Clutter Suppression for Radar via Deep Joint Sparse Recovery Network
Shiyuan Zhang, Xingyu Lu, Jin-Tao Yu, Zheng Dai, Weimin Su, Hong Gu
Abstract
In radar detection, small and slow targets are easily overwhelmed by strong clutter. Traditional methods, such as singular value decomposition (SVD) and robust principal component analysis (RPCA), can suppress clutter and recover targets by using low-rank and sparse models. However, these methods rely on fixed prior information, which lacks adaptivity and suffers from unfavorable extensive manual hyperparameter tuning. To address these issues, a data-driven deep network model combined with an iterative algorithm called unfolding joint sparse recovery network (UFJSR-Net) is proposed to achieve the improved target detection performance.

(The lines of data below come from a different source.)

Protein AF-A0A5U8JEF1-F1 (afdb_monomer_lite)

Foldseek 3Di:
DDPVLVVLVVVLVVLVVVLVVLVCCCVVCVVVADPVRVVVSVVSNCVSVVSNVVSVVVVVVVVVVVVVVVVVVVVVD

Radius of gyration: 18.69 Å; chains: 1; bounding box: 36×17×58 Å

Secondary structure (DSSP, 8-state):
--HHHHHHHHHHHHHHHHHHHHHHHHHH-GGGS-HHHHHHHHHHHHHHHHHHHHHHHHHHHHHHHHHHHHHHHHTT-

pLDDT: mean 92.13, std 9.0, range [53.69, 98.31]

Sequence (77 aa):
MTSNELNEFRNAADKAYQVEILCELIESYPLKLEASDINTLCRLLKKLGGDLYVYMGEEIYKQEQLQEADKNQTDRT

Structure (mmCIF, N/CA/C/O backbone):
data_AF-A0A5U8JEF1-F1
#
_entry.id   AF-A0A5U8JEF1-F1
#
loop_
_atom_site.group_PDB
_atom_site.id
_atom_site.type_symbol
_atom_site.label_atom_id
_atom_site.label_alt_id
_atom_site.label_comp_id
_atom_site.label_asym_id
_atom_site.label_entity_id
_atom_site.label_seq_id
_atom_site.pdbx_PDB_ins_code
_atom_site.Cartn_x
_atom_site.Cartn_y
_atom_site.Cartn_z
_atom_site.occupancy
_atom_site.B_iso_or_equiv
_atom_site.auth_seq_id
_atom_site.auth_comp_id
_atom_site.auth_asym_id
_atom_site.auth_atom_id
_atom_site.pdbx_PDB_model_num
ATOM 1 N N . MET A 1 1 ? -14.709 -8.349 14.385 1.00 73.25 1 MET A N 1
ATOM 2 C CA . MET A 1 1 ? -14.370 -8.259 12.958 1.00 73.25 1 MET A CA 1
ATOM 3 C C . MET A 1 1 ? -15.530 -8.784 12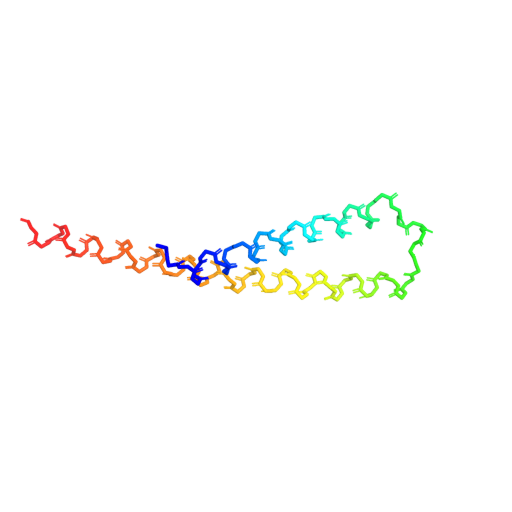.131 1.00 73.25 1 MET A C 1
ATOM 5 O O . MET A 1 1 ? -15.810 -9.978 12.154 1.00 73.25 1 MET A O 1
ATOM 9 N N . THR A 1 2 ? -16.270 -7.883 11.495 1.00 90.56 2 THR A N 1
ATOM 10 C CA . THR A 1 2 ? -17.364 -8.191 10.572 1.00 90.56 2 THR A CA 1
ATOM 11 C C . THR A 1 2 ? -16.815 -8.711 9.239 1.00 90.56 2 THR A C 1
ATOM 13 O O . THR A 1 2 ? -15.631 -8.557 8.936 1.00 90.56 2 THR A O 1
ATOM 16 N N . SER A 1 3 ? -17.670 -9.309 8.406 1.00 91.50 3 SER A N 1
ATOM 17 C CA . SER A 1 3 ? -17.274 -9.775 7.068 1.00 91.50 3 SER A CA 1
ATOM 18 C C . SER A 1 3 ? -16.738 -8.647 6.175 1.00 91.50 3 SER A C 1
ATOM 20 O O . SER A 1 3 ? -15.849 -8.886 5.360 1.00 91.50 3 SER A O 1
ATOM 22 N N . ASN A 1 4 ? -17.250 -7.422 6.345 1.00 92.81 4 ASN A N 1
ATOM 23 C CA . ASN A 1 4 ? -16.773 -6.250 5.608 1.00 92.81 4 ASN A CA 1
ATOM 24 C C . ASN A 1 4 ? -15.385 -5.821 6.089 1.00 92.81 4 ASN A C 1
ATOM 26 O O . ASN A 1 4 ? -14.491 -5.676 5.261 1.00 92.81 4 ASN A O 1
ATOM 30 N N . GLU A 1 5 ? -15.178 -5.731 7.406 1.00 92.50 5 GLU A N 1
ATOM 31 C CA . GLU A 1 5 ? -13.870 -5.408 8.000 1.00 92.50 5 GLU A CA 1
ATOM 32 C C . GLU A 1 5 ? -12.796 -6.426 7.576 1.00 92.50 5 GLU A C 1
ATOM 34 O O . GLU A 1 5 ? -11.664 -6.058 7.273 1.00 92.50 5 GLU A O 1
ATOM 39 N N . LEU A 1 6 ? -13.153 -7.714 7.475 1.00 93.88 6 LEU A N 1
ATOM 40 C CA . LEU A 1 6 ? -12.244 -8.749 6.973 1.00 93.88 6 LEU A CA 1
ATOM 41 C C . LEU A 1 6 ? -11.896 -8.592 5.498 1.00 93.88 6 LEU A C 1
ATOM 43 O O . LEU A 1 6 ? -10.748 -8.816 5.110 1.00 93.88 6 LEU A O 1
ATOM 47 N N . ASN A 1 7 ? -12.858 -8.198 4.672 1.00 96.38 7 ASN A N 1
ATOM 48 C CA . ASN A 1 7 ? -12.582 -7.947 3.268 1.00 96.38 7 ASN A CA 1
ATOM 49 C C . ASN A 1 7 ? -11.713 -6.695 3.070 1.00 96.38 7 ASN A C 1
ATOM 51 O O . ASN A 1 7 ? -10.821 -6.709 2.223 1.00 96.38 7 ASN A O 1
ATOM 55 N N . GLU A 1 8 ? -11.935 -5.643 3.860 1.00 95.56 8 GLU A N 1
ATOM 56 C CA . G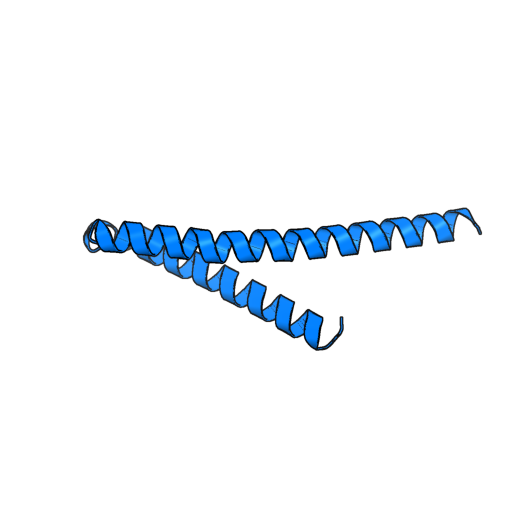LU A 1 8 ? -11.108 -4.430 3.860 1.00 95.56 8 GLU A CA 1
ATOM 57 C C . GLU A 1 8 ? -9.674 -4.730 4.303 1.00 95.56 8 GLU A C 1
ATOM 59 O O . GLU A 1 8 ? -8.733 -4.342 3.611 1.00 95.56 8 GLU A O 1
ATOM 64 N N . PHE A 1 9 ? -9.506 -5.517 5.370 1.00 96.19 9 PHE A N 1
ATOM 65 C CA . PHE A 1 9 ? -8.194 -5.975 5.829 1.00 96.19 9 PHE A CA 1
ATOM 66 C C . PHE A 1 9 ? -7.459 -6.792 4.767 1.00 96.19 9 PHE A C 1
ATOM 68 O O . PHE A 1 9 ? -6.291 -6.532 4.477 1.00 96.19 9 PHE A O 1
ATOM 75 N N . ARG A 1 10 ? -8.142 -7.756 4.137 1.00 97.00 10 ARG A N 1
ATOM 76 C CA . ARG A 1 10 ? -7.550 -8.552 3.054 1.00 97.00 10 ARG A CA 1
ATOM 77 C C . ARG A 1 10 ? -7.126 -7.668 1.882 1.00 97.00 10 ARG A C 1
ATOM 79 O O . ARG A 1 10 ? -6.020 -7.817 1.384 1.00 97.00 10 ARG A O 1
ATOM 86 N N . ASN A 1 11 ? -7.970 -6.718 1.483 1.00 96.94 11 ASN A N 1
ATOM 87 C CA . ASN A 1 11 ? -7.645 -5.776 0.415 1.00 96.94 11 ASN A CA 1
ATOM 88 C C . ASN A 1 11 ? -6.427 -4.906 0.769 1.00 96.94 11 ASN A C 1
ATOM 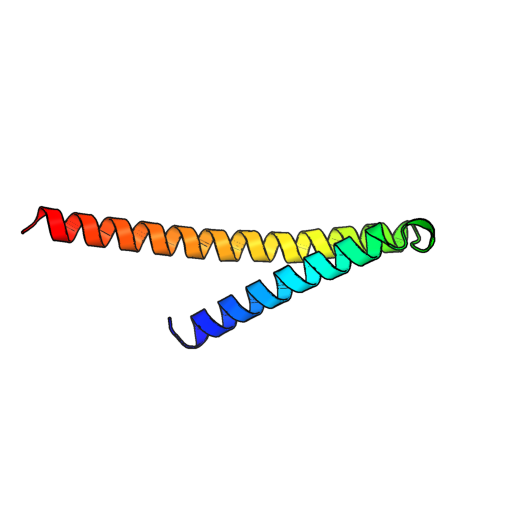90 O O . ASN A 1 11 ? -5.584 -4.652 -0.087 1.00 96.94 11 ASN A O 1
ATOM 94 N N . ALA A 1 12 ? -6.302 -4.464 2.023 1.00 97.75 12 ALA A N 1
ATOM 95 C CA . ALA A 1 12 ? -5.107 -3.771 2.486 1.00 97.75 12 ALA A CA 1
ATOM 96 C C . ALA A 1 12 ? -3.869 -4.681 2.403 1.00 97.75 12 ALA A C 1
ATOM 98 O O . ALA A 1 12 ? -2.870 -4.289 1.811 1.00 97.75 12 ALA A O 1
ATOM 99 N N . ALA A 1 13 ? -3.942 -5.921 2.890 1.00 97.81 13 ALA A N 1
ATOM 100 C CA . ALA A 1 13 ? -2.834 -6.873 2.787 1.00 97.81 13 ALA A CA 1
ATOM 101 C C . ALA A 1 13 ? -2.403 -7.122 1.325 1.00 97.81 13 ALA A C 1
ATOM 103 O O . ALA A 1 13 ? -1.213 -7.067 1.013 1.00 97.81 13 ALA A O 1
ATOM 104 N N . ASP A 1 14 ? -3.362 -7.291 0.411 1.00 98.12 14 ASP A N 1
ATOM 105 C CA . ASP A 1 14 ? -3.093 -7.473 -1.019 1.00 98.12 14 ASP A CA 1
ATOM 106 C C . ASP A 1 14 ? -2.400 -6.246 -1.636 1.00 98.12 14 ASP A C 1
ATOM 108 O O . ASP A 1 14 ? -1.505 -6.388 -2.473 1.00 98.12 14 ASP A O 1
ATOM 112 N N . LYS A 1 15 ? -2.781 -5.027 -1.229 1.00 98.12 15 LYS A N 1
ATOM 113 C CA . LYS A 1 15 ? -2.114 -3.790 -1.675 1.00 98.12 15 LYS A CA 1
ATOM 114 C C . LYS A 1 15 ? -0.695 -3.675 -1.124 1.00 98.12 15 LYS A C 1
ATOM 116 O O . LYS A 1 15 ? 0.184 -3.226 -1.855 1.00 98.12 15 LYS A O 1
ATOM 121 N N . ALA A 1 16 ? -0.459 -4.082 0.124 1.00 98.25 16 ALA A N 1
ATOM 122 C CA . ALA A 1 16 ? 0.880 -4.093 0.717 1.00 98.25 16 ALA A CA 1
ATOM 123 C C . ALA A 1 16 ? 1.812 -5.039 -0.048 1.00 98.25 16 ALA A C 1
ATOM 125 O O . ALA A 1 16 ? 2.914 -4.646 -0.424 1.00 98.25 16 ALA A O 1
ATOM 126 N N . TYR A 1 17 ? 1.327 -6.235 -0.380 1.00 98.19 17 TYR A N 1
ATOM 127 C CA . TYR A 1 17 ? 2.092 -7.185 -1.181 1.00 98.19 17 TYR A CA 1
ATOM 128 C C . TYR A 1 17 ? 2.361 -6.676 -2.608 1.00 98.19 17 TYR A C 1
ATOM 130 O O . TYR A 1 17 ? 3.457 -6.836 -3.140 1.00 98.19 17 TYR A O 1
ATOM 138 N N . GLN A 1 18 ? 1.400 -5.982 -3.226 1.00 98.12 18 GLN A N 1
ATOM 139 C CA . GLN A 1 18 ? 1.630 -5.330 -4.520 1.00 98.12 18 GLN A CA 1
ATOM 140 C C . GLN A 1 18 ? 2.718 -4.250 -4.448 1.00 98.12 18 GLN A C 1
ATOM 142 O O . GLN A 1 18 ? 3.519 -4.150 -5.372 1.00 98.12 18 GLN A O 1
ATOM 147 N N . VAL A 1 19 ? 2.772 -3.457 -3.372 1.00 98.12 19 VAL A N 1
ATOM 148 C CA . VAL A 1 19 ? 3.852 -2.475 -3.163 1.00 98.12 19 VAL A CA 1
ATOM 149 C C . VAL A 1 19 ? 5.213 -3.167 -3.114 1.00 98.12 19 VAL A C 1
ATOM 151 O O . VAL A 1 19 ? 6.131 -2.720 -3.796 1.00 98.12 19 VAL A O 1
ATOM 154 N N . GLU A 1 20 ? 5.328 -4.274 -2.380 1.00 97.81 20 GLU A N 1
ATOM 155 C CA . GLU A 1 20 ? 6.561 -5.068 -2.293 1.00 97.81 20 GLU A CA 1
ATOM 156 C C . GLU A 1 20 ? 7.022 -5.565 -3.671 1.00 97.81 20 GLU A C 1
ATOM 158 O O . GLU A 1 20 ? 8.167 -5.337 -4.054 1.00 97.81 20 GLU A O 1
ATOM 163 N N . ILE A 1 21 ? 6.113 -6.147 -4.464 1.00 97.19 21 ILE A N 1
ATOM 164 C CA . ILE A 1 21 ? 6.425 -6.616 -5.824 1.00 97.19 21 ILE A CA 1
ATOM 165 C C . ILE A 1 21 ? 6.926 -5.470 -6.714 1.00 97.19 21 ILE A C 1
ATOM 167 O O . ILE A 1 21 ? 7.850 -5.657 -7.506 1.00 97.19 21 ILE A O 1
ATOM 171 N N . LEU A 1 22 ? 6.313 -4.285 -6.622 1.00 95.56 22 LEU A N 1
ATOM 172 C CA . LEU A 1 22 ? 6.724 -3.132 -7.427 1.00 95.56 22 LEU A CA 1
ATOM 173 C C . LEU A 1 22 ? 8.109 -2.622 -7.022 1.00 95.56 22 LEU A C 1
ATOM 175 O O . LEU A 1 22 ? 8.891 -2.269 -7.902 1.00 95.56 22 LEU A O 1
ATOM 179 N N . CYS A 1 23 ? 8.419 -2.596 -5.724 1.00 95.38 23 CYS A N 1
ATOM 180 C CA . CYS A 1 23 ? 9.755 -2.249 -5.240 1.00 95.38 23 CYS A CA 1
ATOM 181 C C . CYS A 1 23 ? 10.800 -3.252 -5.747 1.00 95.38 23 CYS A C 1
ATOM 183 O O . CYS A 1 23 ? 11.781 -2.839 -6.359 1.00 95.38 23 CYS A O 1
ATOM 185 N N . GLU A 1 24 ? 10.538 -4.554 -5.609 1.00 95.62 24 GLU A N 1
ATOM 186 C CA . GLU A 1 24 ? 11.422 -5.618 -6.104 1.00 95.62 24 GLU A CA 1
ATOM 187 C C . GLU A 1 24 ? 11.664 -5.500 -7.618 1.00 95.62 24 GLU A C 1
ATOM 189 O O . GLU A 1 24 ? 12.795 -5.607 -8.087 1.00 95.62 24 GLU A O 1
ATOM 194 N N . LEU A 1 25 ? 10.622 -5.208 -8.408 1.00 93.56 25 LEU A N 1
ATOM 195 C CA . LEU A 1 25 ? 10.752 -4.999 -9.854 1.00 93.56 25 LEU A CA 1
ATOM 196 C C . LEU A 1 25 ? 11.710 -3.843 -10.189 1.00 93.56 25 LEU A C 1
ATOM 198 O O . LEU A 1 25 ? 12.526 -3.967 -11.107 1.00 93.56 25 LEU A O 1
ATOM 202 N N . ILE A 1 26 ? 11.598 -2.727 -9.463 1.00 93.62 26 ILE A N 1
ATOM 203 C CA . ILE A 1 26 ? 12.443 -1.540 -9.651 1.00 93.62 26 ILE A CA 1
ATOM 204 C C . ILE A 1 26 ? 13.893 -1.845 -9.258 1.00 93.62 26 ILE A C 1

First, a joint sparse recovery (JSR) model is established and the fast iterative shrinkage/thresholding algorithm (FISTA) is derived to solve this model. Then, one iteration consisting of a linear operation and a nonlinear one can be recast into a single network layer and the stacking and combination of all layers will form the UFSJR-Net. Finally, the properties of the target and clutter can be learned by paired inputs and outputs training data to optimize the hyperparameters in the iterative algorithm to obtain the JSR model. Experiments on simulation data and measured radar data demonstrate that the proposed method exhibits advantages in detection performance over traditional decomposition methods under strong clutter with different intensities.